Evaluating Hernia Coach

Assessing the feasibility of a conversational agent to answer common hernia surgery patient questions.

The next phase of research involved evaluating Hernia Coach’s effectiveness. The evaluation had three parts: heuristic evaluation with design experts in healthcare and conversational agents, usability testing with former hernia surgery patients, and query response accuracy analysis across both.

Key research questions

Which design components of Hernia Coach are effective, and which need improvement?
How do former hernia surgery patients respond to Hernia Coach, and does it meet their expectations?
How accurately does Hernia Coach answer common hernia surgery questions?

Methods

Heuristic evaluation with six design experts in healthcare and conversational agents, using Nielsen's heuristics adapted for healthcare conversational agents. In-person moderated scenario-based usability testing sessions combined with semi-structured exit interviews, conducted with six former hernia surgery patients. I considered going straight to usability testing with patients, but ran the heuristic evaluation first so design issues could be addressed before exposing patients to potentially unidentified system issues.

Results & impact

Heuristic evaluation: The evaluation surfaced strengths and weaknesses. Effective components included clear and consistent patient education content, proficient natural language understanding across voice and keyboard, useful conversation guidance, and easy recovery from mistakes.

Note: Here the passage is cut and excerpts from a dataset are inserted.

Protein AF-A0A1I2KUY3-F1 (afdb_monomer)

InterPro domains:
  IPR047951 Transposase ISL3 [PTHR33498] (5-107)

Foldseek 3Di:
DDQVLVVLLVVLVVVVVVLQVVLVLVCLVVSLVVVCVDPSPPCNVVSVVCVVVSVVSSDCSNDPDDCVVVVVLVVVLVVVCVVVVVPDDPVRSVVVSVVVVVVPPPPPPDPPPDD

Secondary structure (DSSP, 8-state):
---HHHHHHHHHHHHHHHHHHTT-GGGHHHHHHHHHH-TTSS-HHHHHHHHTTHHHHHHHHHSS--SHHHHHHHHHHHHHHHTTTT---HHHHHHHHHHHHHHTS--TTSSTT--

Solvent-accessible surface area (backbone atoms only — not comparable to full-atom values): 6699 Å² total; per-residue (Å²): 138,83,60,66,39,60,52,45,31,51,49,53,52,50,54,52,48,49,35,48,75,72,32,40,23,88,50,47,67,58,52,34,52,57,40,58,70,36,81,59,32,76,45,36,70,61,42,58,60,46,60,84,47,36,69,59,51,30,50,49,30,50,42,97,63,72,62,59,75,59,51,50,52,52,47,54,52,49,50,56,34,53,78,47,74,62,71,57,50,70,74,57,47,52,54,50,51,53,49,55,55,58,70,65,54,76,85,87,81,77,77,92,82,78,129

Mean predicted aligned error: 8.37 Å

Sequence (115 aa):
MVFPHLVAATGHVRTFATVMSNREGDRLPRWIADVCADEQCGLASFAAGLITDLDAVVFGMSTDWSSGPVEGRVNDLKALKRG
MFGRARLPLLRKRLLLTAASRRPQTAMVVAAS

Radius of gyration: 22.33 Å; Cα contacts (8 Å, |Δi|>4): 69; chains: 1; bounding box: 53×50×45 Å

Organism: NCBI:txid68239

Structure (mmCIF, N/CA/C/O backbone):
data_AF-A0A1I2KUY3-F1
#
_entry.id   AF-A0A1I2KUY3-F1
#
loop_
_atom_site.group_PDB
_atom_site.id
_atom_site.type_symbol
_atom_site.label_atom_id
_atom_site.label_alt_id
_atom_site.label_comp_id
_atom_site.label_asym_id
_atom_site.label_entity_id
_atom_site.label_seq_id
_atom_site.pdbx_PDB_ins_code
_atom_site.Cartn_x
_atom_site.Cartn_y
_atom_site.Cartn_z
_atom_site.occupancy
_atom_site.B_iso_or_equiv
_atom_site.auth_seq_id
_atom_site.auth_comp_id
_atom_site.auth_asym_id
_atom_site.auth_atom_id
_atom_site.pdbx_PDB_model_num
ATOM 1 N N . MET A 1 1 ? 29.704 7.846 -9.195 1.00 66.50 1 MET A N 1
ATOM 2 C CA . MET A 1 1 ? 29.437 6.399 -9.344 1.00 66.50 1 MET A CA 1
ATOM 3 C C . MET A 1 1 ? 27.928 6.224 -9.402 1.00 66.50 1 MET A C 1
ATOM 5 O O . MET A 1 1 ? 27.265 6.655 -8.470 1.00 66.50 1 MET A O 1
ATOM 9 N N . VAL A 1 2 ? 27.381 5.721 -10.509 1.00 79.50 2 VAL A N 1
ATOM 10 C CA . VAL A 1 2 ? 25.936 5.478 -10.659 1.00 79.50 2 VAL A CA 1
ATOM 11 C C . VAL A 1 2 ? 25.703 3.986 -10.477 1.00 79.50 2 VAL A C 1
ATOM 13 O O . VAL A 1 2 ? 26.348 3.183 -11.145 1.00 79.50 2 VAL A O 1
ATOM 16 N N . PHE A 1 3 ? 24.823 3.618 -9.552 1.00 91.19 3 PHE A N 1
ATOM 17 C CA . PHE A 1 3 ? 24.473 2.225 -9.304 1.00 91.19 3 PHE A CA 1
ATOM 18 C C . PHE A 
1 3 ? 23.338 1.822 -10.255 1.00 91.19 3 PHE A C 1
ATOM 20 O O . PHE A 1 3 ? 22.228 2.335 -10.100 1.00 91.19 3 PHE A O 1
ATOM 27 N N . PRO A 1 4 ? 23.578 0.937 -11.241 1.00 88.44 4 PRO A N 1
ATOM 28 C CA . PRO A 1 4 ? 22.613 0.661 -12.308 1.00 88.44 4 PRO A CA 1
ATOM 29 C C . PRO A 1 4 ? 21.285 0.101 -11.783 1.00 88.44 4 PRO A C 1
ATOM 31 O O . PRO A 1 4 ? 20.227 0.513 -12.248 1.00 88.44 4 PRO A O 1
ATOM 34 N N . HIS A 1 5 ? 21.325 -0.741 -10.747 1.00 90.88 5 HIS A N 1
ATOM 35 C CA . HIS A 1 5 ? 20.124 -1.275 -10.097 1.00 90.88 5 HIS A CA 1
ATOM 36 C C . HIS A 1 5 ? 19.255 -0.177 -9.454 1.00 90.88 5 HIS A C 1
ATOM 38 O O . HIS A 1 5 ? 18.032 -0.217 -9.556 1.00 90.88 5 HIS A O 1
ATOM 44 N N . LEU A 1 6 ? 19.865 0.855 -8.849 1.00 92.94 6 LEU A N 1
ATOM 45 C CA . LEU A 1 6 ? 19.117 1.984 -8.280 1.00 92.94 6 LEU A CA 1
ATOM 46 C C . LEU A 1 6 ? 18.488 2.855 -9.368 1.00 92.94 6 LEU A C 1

Weaknesses included poor discoverability (Hernia Coach was embedded within Google Assistant rather than discoverable as a standalone tool), unhelpful error messages, incorrect query responses, and lost dialog history. I iterated on Hernia Coach's design within what the Google Assistant framework allowed.

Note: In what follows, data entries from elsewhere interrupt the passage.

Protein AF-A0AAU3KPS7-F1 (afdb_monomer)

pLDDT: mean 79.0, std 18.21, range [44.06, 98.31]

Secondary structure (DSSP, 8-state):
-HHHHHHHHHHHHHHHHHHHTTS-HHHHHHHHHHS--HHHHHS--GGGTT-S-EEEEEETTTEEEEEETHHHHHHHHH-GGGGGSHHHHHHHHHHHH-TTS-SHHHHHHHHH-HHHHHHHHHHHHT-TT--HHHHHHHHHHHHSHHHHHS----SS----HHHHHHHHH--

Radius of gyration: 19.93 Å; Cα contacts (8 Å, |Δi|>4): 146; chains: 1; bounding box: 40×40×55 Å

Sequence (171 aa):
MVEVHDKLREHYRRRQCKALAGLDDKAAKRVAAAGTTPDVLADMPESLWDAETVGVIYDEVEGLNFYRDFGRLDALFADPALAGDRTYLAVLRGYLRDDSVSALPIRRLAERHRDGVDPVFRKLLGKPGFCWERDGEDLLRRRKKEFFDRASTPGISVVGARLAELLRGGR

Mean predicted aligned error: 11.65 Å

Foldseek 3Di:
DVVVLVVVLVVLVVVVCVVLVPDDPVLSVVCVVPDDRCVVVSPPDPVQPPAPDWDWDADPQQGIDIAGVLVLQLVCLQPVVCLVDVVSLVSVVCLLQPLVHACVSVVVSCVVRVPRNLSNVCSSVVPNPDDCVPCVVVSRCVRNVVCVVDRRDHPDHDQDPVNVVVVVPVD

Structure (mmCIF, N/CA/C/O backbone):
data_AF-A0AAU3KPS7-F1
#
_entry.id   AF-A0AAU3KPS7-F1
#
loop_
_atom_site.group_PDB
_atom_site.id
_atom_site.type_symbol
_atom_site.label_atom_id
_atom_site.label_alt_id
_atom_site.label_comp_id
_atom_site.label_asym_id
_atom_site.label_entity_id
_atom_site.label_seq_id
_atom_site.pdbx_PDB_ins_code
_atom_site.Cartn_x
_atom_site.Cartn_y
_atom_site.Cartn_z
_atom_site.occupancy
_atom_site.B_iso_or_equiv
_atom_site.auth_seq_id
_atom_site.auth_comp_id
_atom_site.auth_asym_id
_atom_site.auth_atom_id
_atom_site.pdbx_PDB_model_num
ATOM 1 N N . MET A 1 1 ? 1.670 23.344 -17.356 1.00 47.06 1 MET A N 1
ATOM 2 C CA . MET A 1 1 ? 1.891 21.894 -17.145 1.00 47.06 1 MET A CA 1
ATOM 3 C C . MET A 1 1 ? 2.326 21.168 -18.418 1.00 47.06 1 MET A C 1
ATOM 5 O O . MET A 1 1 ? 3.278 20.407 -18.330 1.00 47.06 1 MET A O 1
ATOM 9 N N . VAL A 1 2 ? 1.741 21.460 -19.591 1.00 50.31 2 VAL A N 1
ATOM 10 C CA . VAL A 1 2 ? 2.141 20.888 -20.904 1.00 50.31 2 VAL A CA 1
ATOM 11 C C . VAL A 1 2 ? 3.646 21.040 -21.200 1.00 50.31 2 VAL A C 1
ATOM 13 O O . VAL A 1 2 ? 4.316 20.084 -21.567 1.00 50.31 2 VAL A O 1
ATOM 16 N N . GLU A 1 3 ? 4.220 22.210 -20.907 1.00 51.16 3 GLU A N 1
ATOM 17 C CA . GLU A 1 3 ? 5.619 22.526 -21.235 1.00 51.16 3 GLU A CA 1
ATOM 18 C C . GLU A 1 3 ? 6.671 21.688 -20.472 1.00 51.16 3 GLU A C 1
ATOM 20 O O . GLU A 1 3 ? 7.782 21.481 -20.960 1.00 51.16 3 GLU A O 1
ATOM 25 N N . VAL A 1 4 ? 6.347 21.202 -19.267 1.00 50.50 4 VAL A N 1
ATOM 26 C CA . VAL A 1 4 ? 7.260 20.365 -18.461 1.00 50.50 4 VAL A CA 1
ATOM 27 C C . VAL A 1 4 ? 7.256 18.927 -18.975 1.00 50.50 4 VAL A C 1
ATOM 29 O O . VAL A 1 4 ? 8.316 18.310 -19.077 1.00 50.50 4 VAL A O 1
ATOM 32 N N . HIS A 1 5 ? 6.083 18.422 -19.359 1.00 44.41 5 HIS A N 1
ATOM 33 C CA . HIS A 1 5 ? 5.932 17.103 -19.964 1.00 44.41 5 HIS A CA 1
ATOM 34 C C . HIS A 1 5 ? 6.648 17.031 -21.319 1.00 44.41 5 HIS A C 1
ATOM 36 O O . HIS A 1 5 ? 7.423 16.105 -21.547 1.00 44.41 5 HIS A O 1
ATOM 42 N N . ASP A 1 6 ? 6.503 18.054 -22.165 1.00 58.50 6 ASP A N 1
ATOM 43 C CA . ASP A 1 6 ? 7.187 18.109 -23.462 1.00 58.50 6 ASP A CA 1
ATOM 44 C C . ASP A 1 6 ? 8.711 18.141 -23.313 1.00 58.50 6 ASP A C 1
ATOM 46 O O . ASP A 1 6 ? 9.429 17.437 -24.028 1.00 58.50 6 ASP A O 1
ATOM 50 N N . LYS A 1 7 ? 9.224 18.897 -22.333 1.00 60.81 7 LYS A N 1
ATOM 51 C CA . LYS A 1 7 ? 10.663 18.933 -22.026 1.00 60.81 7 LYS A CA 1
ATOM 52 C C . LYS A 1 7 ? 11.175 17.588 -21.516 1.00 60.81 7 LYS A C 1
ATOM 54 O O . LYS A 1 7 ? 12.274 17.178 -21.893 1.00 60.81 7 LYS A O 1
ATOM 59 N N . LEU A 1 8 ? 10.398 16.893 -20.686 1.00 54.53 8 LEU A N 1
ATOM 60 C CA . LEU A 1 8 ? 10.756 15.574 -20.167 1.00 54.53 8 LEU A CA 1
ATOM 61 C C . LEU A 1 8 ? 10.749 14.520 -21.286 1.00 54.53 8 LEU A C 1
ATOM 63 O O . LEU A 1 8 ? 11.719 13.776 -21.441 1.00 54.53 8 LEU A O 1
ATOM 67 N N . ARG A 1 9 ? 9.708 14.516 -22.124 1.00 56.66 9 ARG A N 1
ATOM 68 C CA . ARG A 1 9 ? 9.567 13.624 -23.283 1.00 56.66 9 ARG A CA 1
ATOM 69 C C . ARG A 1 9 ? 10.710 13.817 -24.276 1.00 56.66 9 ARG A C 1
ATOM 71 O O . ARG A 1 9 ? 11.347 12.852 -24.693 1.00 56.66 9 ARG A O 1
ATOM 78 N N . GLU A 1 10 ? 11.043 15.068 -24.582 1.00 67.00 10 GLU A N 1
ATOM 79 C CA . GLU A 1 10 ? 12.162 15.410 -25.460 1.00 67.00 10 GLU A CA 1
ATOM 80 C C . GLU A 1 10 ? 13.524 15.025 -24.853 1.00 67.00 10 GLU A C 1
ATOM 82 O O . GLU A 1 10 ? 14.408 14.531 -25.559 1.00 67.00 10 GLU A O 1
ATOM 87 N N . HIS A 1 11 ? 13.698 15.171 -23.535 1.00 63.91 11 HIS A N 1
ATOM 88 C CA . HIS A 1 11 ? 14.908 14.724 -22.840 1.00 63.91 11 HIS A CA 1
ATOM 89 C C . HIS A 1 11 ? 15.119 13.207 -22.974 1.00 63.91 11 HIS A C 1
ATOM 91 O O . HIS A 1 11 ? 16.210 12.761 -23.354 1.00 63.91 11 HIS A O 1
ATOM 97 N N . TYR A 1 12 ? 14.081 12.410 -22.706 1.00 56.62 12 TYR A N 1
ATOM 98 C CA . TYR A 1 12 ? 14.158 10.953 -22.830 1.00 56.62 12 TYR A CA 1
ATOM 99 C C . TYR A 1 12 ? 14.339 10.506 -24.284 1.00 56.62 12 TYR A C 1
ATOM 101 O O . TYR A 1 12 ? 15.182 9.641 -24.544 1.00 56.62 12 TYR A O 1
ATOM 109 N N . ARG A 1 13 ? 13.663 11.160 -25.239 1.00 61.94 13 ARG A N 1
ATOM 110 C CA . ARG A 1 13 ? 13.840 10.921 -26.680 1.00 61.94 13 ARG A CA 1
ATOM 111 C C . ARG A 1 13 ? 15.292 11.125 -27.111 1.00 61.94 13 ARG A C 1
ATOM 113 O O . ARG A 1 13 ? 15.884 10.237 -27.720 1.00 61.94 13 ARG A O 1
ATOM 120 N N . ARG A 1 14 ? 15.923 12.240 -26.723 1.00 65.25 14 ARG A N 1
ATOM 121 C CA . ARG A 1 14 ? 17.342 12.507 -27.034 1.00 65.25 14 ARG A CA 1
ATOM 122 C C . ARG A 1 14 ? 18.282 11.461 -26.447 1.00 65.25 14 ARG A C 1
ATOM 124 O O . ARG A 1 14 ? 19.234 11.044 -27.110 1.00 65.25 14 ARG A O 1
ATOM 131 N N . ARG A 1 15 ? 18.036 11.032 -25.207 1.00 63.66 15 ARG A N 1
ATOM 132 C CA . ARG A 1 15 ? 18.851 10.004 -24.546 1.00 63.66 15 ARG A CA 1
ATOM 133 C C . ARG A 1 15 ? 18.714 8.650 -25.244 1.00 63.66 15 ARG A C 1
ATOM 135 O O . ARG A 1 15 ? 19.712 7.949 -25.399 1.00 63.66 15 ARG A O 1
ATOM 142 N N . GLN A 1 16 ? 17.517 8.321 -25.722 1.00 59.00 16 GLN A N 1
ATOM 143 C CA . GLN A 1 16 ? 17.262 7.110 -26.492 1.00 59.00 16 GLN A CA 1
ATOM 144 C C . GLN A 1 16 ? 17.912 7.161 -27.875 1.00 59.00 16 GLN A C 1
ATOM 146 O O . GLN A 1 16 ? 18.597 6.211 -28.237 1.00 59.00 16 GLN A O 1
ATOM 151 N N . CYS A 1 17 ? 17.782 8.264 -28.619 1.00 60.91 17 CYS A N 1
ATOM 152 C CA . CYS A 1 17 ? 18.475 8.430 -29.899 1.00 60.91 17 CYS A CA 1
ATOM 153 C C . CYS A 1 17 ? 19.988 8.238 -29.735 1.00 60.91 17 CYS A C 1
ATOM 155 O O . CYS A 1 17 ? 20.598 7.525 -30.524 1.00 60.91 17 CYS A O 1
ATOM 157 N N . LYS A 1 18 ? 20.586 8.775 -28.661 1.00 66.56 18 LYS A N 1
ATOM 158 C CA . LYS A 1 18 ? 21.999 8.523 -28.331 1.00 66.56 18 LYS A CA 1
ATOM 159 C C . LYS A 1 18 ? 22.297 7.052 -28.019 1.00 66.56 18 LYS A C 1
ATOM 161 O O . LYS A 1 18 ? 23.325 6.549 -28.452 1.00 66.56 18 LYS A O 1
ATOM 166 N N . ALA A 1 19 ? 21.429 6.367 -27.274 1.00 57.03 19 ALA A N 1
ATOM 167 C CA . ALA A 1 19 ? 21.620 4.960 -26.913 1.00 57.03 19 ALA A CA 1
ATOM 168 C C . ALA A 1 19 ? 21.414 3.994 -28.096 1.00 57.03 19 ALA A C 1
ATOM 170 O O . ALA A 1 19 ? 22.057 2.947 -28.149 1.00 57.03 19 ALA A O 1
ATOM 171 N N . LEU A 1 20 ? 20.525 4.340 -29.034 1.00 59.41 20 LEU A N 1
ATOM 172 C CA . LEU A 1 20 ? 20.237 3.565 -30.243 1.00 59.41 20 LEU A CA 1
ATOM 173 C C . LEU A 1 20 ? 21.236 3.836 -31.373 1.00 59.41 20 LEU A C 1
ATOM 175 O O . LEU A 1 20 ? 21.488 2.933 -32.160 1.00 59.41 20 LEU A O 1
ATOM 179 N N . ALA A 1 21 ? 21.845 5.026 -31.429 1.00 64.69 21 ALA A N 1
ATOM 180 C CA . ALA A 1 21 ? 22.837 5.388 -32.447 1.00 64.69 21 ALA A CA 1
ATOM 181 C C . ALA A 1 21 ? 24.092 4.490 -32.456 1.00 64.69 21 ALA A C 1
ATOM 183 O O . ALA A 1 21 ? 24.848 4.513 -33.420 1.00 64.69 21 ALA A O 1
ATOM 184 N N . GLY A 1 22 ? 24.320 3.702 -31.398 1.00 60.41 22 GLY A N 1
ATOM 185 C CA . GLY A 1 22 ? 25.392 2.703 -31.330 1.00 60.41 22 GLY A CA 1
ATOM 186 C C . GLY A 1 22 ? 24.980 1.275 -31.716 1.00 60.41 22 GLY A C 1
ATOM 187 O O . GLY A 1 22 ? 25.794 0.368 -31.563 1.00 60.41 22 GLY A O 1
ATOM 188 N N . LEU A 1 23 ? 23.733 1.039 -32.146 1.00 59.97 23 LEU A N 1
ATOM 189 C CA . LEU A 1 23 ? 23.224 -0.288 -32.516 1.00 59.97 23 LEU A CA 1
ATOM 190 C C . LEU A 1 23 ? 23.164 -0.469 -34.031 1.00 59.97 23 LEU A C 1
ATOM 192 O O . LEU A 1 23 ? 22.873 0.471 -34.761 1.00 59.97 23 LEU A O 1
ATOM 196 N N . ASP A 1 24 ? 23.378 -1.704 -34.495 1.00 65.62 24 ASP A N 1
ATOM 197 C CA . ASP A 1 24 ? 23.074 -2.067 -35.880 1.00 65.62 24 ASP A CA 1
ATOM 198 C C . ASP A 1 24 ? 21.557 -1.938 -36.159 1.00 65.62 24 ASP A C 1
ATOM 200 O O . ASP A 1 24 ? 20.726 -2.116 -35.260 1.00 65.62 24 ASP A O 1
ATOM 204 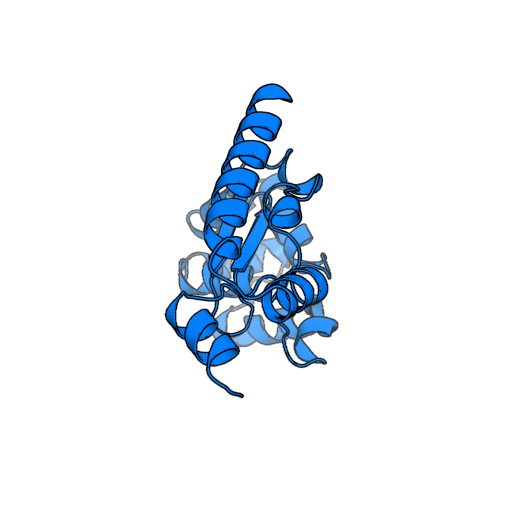N N . ASP A 1 25 ? 21.177 -1.639 -37.407 1.00 63.09 25 ASP A N 1
ATOM 205 C CA . ASP A 1 25 ? 19.779 -1.386 -37.815 1.00 63.09 25 ASP A CA 1
ATOM 206 C C . ASP A 1 25 ? 18.813 -2.528 -37.448 1.00 63.09 25 ASP A C 1
ATOM 208 O O . ASP A 1 25 ? 17.613 -2.319 -37.232 1.00 63.09 25 ASP A O 1
ATOM 212 N N . LYS A 1 26 ? 19.323 -3.762 -37.357 1.00 61.56 26 LYS A N 1
ATOM 213 C CA . LYS A 1 26 ? 18.534 -4.961 -37.055 1.00 61.56 26 LYS A CA 1
ATOM 214 C C . LYS A 1 26 ? 18.266 -5.082 -35.551 1.00 61.56 26 LYS A C 1
ATOM 216 O O . LYS A 1 26 ? 17.162 -5.460 -35.154 1.00 61.56 26 LYS A O 1
ATOM 221 N N . ALA A 1 27 ? 19.243 -4.733 -34.718 1.00 58.66 27 ALA A N 1
ATOM 222 C CA . ALA A 1 27 ? 19.131 -4.637 -33.270 1.00 58.66 27 ALA A CA 1
ATOM 223 C C . ALA A 1 27 ? 18.273 -3.433 -32.858 1.00 58.66 27 ALA A C 1
ATOM 225 O O . ALA A 1 27 ? 17.414 -3.581 -31.990 1.00 58.66 27 ALA A O 1
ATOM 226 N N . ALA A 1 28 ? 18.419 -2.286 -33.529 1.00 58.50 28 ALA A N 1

Usability testing: I conducted usability testing with former hernia surgery patients after iterating on design and content. The participants reported that Hernia Coach would have been a useful part of their care journey and that they would recommend it to others undergoing surgery. They saw it as an effective supplement to their traditional education sources (surgeons, nurses, and printed materials), with the potential to replace paper information packets entirely. Participants also saw the agent as a way to reduce the burden on clinicians, freeing surgeons and nurses to focus on direct patient care and high-consequence questions.

Query response accuracy: Query response accuracy improved iteratively as I added training data based on observed errors. By the end of the dissertation research, Hernia Coach achieved a 93% true positive rate with its query responses.

In summary

Reflections

My biggest blind spot was failing to train Hernia Coach on which topics or questions it should not answer. I had focused entirely on the content Hernia Coach should answer. This gap explained most of the incorrect query responses the heuristic evaluation surfaced. The lesson: defining what a system should not do is as important as defining what it should. I've applied this guiding design principle to every AI system I've worked on since.

High level impact

Hernia Coach taught me that defining what actions an AI system should not perform is as important as defining what it should. A lesson I now apply daily in agentic AI work at Microsoft Azure. When my dissertation research concluded, Hernia Coach achieved a 93% true positive rate with its query responses and demonstrated that a conversational agent could effectively support patient education for hernia surgery.

This work established early evidence for patient-facing conversational AI in healthcare, years before LLM-powered agents became commercially available. Additionally, my scientific contributions became the foundation for a CHI Best Paper I co-authored that extends Nielsen's heuristics for conversational agents.